About the Curriculum
The curriculum is built around a trimester schedule utilizing an integrated, interdisciplinary, systems-based model with an emphasis on active learning. It combines lecture demonstration with active learning techniques including team learning activities, interactive classroom learning, case-based education, a strong emphasis on utilization of simulation, and standardized patient events. It emphasizes biomedical and clinical interdisciplinary collaboration, guiding students to develop a holistic, and importantly, an osteopathic approach to medicine. We continually correlate basic scientific information and methodology with fundamental clinical application.
After an introductory foundations course
during the first 6 weeks of the curriculum,
the remainder of the first year consists of
a system-based look at normal structure
and function – from the molecular level to
the whole-person level - as well as general
pathological processes that affect human
health. During the second year of the
student’s education, a second pass through
the system-organized courses places more emphasis on the pathological conditions
common to humans that detract from human health during the second year of the student’s education. Throughout the first two years, students have an active introduction to and interaction with challenges related to the professional, ethical, moral, humanitarian, and business aspects of the life and work of a physician. Additionally, students examine the dynamic nature of national and global health policy and health care delivery.
Students have extensive lab based active learning opportunities during the first two years designed to develop problem solving, osteopathic principles and manipulative techniques, diagnostic and clinical skills. Students have extensive anatomy education with cadaveric education encountered across the first two years of the curriculum.
Students begin clinical exposure in their first trimester, with shadowing experiences, standardized patients, simulation encounters and patient care opportunities that give them exposure to and prepare them for the “real world” of medicine.
Each student’s clinical exposure expands in the second year. Students have increased opportunity to interact with standardized patients and high fidelity simulators on campus as well as be involved, under physician supervision, with real patients in the office and hospital setting.

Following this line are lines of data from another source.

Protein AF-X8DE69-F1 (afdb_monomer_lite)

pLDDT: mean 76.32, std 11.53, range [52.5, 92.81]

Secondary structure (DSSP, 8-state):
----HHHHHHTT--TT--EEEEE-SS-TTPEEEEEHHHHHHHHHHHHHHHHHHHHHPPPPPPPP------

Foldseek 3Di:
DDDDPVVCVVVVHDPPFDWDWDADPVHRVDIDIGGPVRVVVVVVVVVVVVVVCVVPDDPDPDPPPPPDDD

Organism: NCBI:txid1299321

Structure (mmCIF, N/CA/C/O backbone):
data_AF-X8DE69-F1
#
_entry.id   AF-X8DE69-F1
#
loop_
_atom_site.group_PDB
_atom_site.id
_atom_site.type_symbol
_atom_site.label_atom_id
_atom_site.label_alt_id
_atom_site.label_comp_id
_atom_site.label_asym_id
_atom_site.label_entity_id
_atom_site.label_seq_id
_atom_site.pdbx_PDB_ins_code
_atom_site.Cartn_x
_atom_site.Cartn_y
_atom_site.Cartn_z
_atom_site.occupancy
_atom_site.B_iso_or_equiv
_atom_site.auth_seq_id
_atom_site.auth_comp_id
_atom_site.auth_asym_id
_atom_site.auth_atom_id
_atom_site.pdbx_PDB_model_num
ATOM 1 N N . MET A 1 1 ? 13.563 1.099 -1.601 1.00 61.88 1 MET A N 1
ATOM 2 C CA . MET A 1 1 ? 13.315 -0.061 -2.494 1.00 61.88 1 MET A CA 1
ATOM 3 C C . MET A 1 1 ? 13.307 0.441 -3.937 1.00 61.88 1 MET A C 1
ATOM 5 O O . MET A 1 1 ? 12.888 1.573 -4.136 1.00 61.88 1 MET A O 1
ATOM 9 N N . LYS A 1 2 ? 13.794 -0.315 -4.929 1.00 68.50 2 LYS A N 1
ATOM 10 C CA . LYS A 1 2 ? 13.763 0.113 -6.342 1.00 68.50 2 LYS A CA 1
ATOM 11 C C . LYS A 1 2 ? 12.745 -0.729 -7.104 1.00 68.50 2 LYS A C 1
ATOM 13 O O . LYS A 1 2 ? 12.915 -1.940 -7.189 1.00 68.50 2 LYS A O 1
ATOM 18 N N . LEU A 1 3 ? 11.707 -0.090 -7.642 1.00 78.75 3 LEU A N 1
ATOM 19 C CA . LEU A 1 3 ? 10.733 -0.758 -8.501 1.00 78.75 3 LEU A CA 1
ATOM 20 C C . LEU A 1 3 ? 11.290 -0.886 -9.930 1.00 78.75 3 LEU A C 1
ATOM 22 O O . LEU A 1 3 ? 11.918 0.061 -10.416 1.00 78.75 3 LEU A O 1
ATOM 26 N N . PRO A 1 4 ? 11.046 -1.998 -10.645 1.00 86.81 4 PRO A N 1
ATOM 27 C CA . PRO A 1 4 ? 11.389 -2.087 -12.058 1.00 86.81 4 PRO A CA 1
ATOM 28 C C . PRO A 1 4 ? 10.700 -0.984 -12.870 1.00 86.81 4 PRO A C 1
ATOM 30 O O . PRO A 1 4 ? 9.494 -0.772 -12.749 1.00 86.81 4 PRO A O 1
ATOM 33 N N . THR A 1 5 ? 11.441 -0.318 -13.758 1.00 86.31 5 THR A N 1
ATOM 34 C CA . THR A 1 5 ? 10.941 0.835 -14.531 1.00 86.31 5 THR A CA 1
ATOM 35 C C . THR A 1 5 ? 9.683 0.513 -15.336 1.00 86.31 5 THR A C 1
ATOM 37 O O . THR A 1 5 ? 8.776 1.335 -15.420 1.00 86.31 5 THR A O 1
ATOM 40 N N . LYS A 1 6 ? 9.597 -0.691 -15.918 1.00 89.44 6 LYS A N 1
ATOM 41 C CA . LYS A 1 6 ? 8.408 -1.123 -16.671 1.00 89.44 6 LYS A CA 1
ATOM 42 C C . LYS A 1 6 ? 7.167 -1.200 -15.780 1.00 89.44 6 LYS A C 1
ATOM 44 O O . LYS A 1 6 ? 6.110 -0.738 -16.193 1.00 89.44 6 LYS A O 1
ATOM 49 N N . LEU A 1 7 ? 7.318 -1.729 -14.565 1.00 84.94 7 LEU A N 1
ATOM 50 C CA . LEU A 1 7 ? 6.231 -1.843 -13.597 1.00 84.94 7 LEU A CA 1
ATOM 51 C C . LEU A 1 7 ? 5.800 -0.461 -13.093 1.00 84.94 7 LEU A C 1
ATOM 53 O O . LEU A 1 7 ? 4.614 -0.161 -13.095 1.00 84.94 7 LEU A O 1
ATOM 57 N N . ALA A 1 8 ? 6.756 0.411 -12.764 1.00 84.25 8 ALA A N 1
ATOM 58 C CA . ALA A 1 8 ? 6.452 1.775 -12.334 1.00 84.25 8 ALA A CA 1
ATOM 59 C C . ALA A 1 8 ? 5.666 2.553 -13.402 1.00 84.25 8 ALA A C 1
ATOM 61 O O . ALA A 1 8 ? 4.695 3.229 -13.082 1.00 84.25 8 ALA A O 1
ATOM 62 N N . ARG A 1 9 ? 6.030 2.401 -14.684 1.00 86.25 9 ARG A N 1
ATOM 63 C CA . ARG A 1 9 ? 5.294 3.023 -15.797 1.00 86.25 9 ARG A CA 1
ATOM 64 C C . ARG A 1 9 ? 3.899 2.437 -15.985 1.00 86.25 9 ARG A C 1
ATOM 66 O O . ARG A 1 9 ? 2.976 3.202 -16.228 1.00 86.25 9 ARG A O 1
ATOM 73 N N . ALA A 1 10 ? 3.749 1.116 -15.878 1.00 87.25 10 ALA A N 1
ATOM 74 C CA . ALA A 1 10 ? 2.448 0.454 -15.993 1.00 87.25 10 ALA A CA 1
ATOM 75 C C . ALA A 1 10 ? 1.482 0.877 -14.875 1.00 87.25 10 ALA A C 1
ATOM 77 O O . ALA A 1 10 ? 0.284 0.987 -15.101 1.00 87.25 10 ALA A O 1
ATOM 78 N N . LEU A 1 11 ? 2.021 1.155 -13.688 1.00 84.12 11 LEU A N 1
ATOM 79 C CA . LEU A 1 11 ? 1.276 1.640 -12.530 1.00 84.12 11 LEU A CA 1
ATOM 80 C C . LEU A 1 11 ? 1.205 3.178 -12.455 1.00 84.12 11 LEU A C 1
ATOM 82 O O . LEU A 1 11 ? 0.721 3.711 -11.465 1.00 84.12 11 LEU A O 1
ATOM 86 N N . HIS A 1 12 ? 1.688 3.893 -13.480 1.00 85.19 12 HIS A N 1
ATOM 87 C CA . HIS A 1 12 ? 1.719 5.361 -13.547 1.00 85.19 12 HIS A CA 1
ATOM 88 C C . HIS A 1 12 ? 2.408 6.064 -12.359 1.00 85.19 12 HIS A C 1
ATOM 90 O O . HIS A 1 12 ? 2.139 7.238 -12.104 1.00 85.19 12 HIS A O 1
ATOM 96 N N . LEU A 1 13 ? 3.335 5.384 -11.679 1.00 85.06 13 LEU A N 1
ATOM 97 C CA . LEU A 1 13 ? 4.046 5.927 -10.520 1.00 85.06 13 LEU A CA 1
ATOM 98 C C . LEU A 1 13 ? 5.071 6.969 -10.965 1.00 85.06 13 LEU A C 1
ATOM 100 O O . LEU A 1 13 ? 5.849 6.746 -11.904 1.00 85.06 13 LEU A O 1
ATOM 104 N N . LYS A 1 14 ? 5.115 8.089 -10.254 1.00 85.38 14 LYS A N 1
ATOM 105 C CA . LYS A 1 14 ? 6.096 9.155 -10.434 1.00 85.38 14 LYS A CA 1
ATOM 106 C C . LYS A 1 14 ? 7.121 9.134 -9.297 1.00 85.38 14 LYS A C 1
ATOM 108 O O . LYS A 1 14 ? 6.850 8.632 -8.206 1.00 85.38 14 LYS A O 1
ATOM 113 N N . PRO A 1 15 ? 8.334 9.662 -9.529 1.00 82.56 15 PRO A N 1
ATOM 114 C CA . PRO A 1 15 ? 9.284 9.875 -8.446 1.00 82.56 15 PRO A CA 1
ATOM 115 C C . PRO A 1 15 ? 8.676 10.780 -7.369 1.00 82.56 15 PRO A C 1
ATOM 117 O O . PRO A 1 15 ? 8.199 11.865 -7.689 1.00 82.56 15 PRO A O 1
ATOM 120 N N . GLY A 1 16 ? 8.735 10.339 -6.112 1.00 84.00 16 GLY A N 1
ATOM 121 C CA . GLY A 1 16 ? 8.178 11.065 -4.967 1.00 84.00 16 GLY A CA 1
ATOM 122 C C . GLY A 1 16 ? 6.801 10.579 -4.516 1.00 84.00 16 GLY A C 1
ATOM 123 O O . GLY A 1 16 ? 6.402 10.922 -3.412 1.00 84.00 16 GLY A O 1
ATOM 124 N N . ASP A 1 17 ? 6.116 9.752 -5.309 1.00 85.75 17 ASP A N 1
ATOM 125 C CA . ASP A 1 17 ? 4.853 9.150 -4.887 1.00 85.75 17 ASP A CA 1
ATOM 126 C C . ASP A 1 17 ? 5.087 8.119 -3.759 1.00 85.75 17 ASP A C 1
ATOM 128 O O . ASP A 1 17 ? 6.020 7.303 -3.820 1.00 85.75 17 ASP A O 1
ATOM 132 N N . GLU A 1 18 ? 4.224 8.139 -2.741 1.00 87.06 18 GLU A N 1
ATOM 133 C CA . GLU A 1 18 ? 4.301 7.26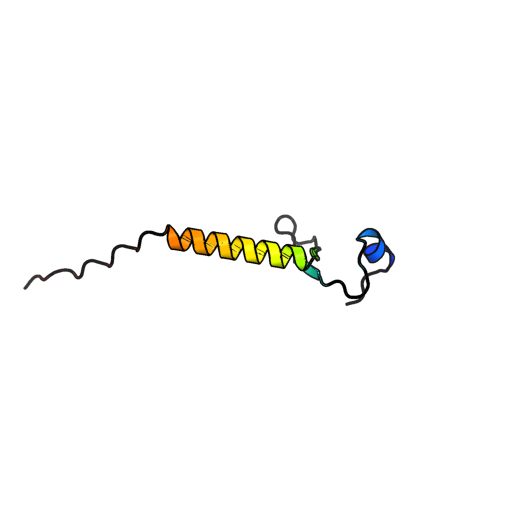7 -1.566 1.00 87.06 18 GLU A CA 1
ATOM 134 C C . GLU A 1 18 ? 3.299 6.108 -1.643 1.00 87.06 18 GLU A C 1
ATOM 136 O O . GLU A 1 18 ? 2.128 6.272 -1.991 1.00 87.06 18 GLU A O 1
ATOM 141 N N . PHE A 1 19 ? 3.763 4.907 -1.290 1.00 87.62 19 PHE A N 1
ATOM 142 C CA . PHE A 1 19 ? 2.961 3.687 -1.347 1.00 87.62 19 PHE A CA 1
ATOM 143 C C . PHE A 1 19 ? 3.298 2.741 -0.205 1.00 87.62 19 PHE A C 1
ATOM 145 O O . PHE A 1 19 ? 4.438 2.676 0.264 1.00 87.62 19 PHE A O 1
ATOM 152 N N . TYR A 1 20 ? 2.313 1.929 0.155 1.00 86.81 20 TYR A N 1
ATOM 153 C CA . TYR A 1 20 ? 2.439 0.849 1.118 1.00 86.81 20 TYR A CA 1
ATOM 154 C C . TYR A 1 20 ? 2.364 -0.508 0.425 1.00 86.81 20 TYR A C 1
ATOM 156 O O . TYR A 1 20 ? 1.702 -0.675 -0.602 1.00 86.81 20 TYR A O 1
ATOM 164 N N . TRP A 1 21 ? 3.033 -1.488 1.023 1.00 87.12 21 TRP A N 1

Students are assigned to one of LUCOM’s core clinical education centers for their entire third year of medical school. Clinical rotation experiences are supplemented with an on-line, computer based module curriculum based on best practices established by each core discipline provided by the faculty of the COM. This foundational clinical education ensures quality, consistency and coordination of the students’ clinical education as well as preparation for graduate medical education (GME) and board examinations. In the fourth year of medical school, each student has ample opportunity to explore GME training opportunities through four elective rotations. During the hospital based sub-internships - consisting of four core selective rotations in medicine, emergency medicine and surgery - students are expected to develop the knowledge and skills required to be a resident in their desired GME training program.
Our core curriculum is designed to fulfill our mission of training students who are competent and ready to enter graduate medical education in any medical discipline, with an emphasis on preparing students to become community based and primary care physicians.
A notable aspect of the clinical program is
a required month long rotation in a rural
practice setting. In community health
centers, rural clinics and hospitals through-
out the state of Virginia, our students
participate in providing health care to
medically underserved and indigent
patients. Our students learn to treat
various patients whose lifestyles, practices,
and attitudes toward health care differ from those seen in more traditional training sites. This enriching educational experience is one that cannot be taught in the classroom.
LUCOM students have the opportunity to perform clinical rotations globally during their OMS-3 and OMS-4 year, as well as the opportunity to participate in medical outreach events during break times beginning near the end of the first year of education. Liberty University has clinical affiliations with institutions in Africa, Asia, and Europe as well as Central, North and South America.
Liberty University students have opportunities to study and advance public health and health policy through programs in cooperation with the School of Law at Liberty, elective rotations, and intern opportunities with policy makers in Virginia and in D.C.
Physicians and medical practices do not exist in a vacuum, but rather in health care team settings. LUCOM promotes interdisciplinary cooperation whenever possible in the classroom and in all of its clinical settings. Liberty University has a strong and viable nursing program and there are students from pharmacy, physician assistant, physical therapy, emergency medicine technician and nursing at each of the core rotation sites.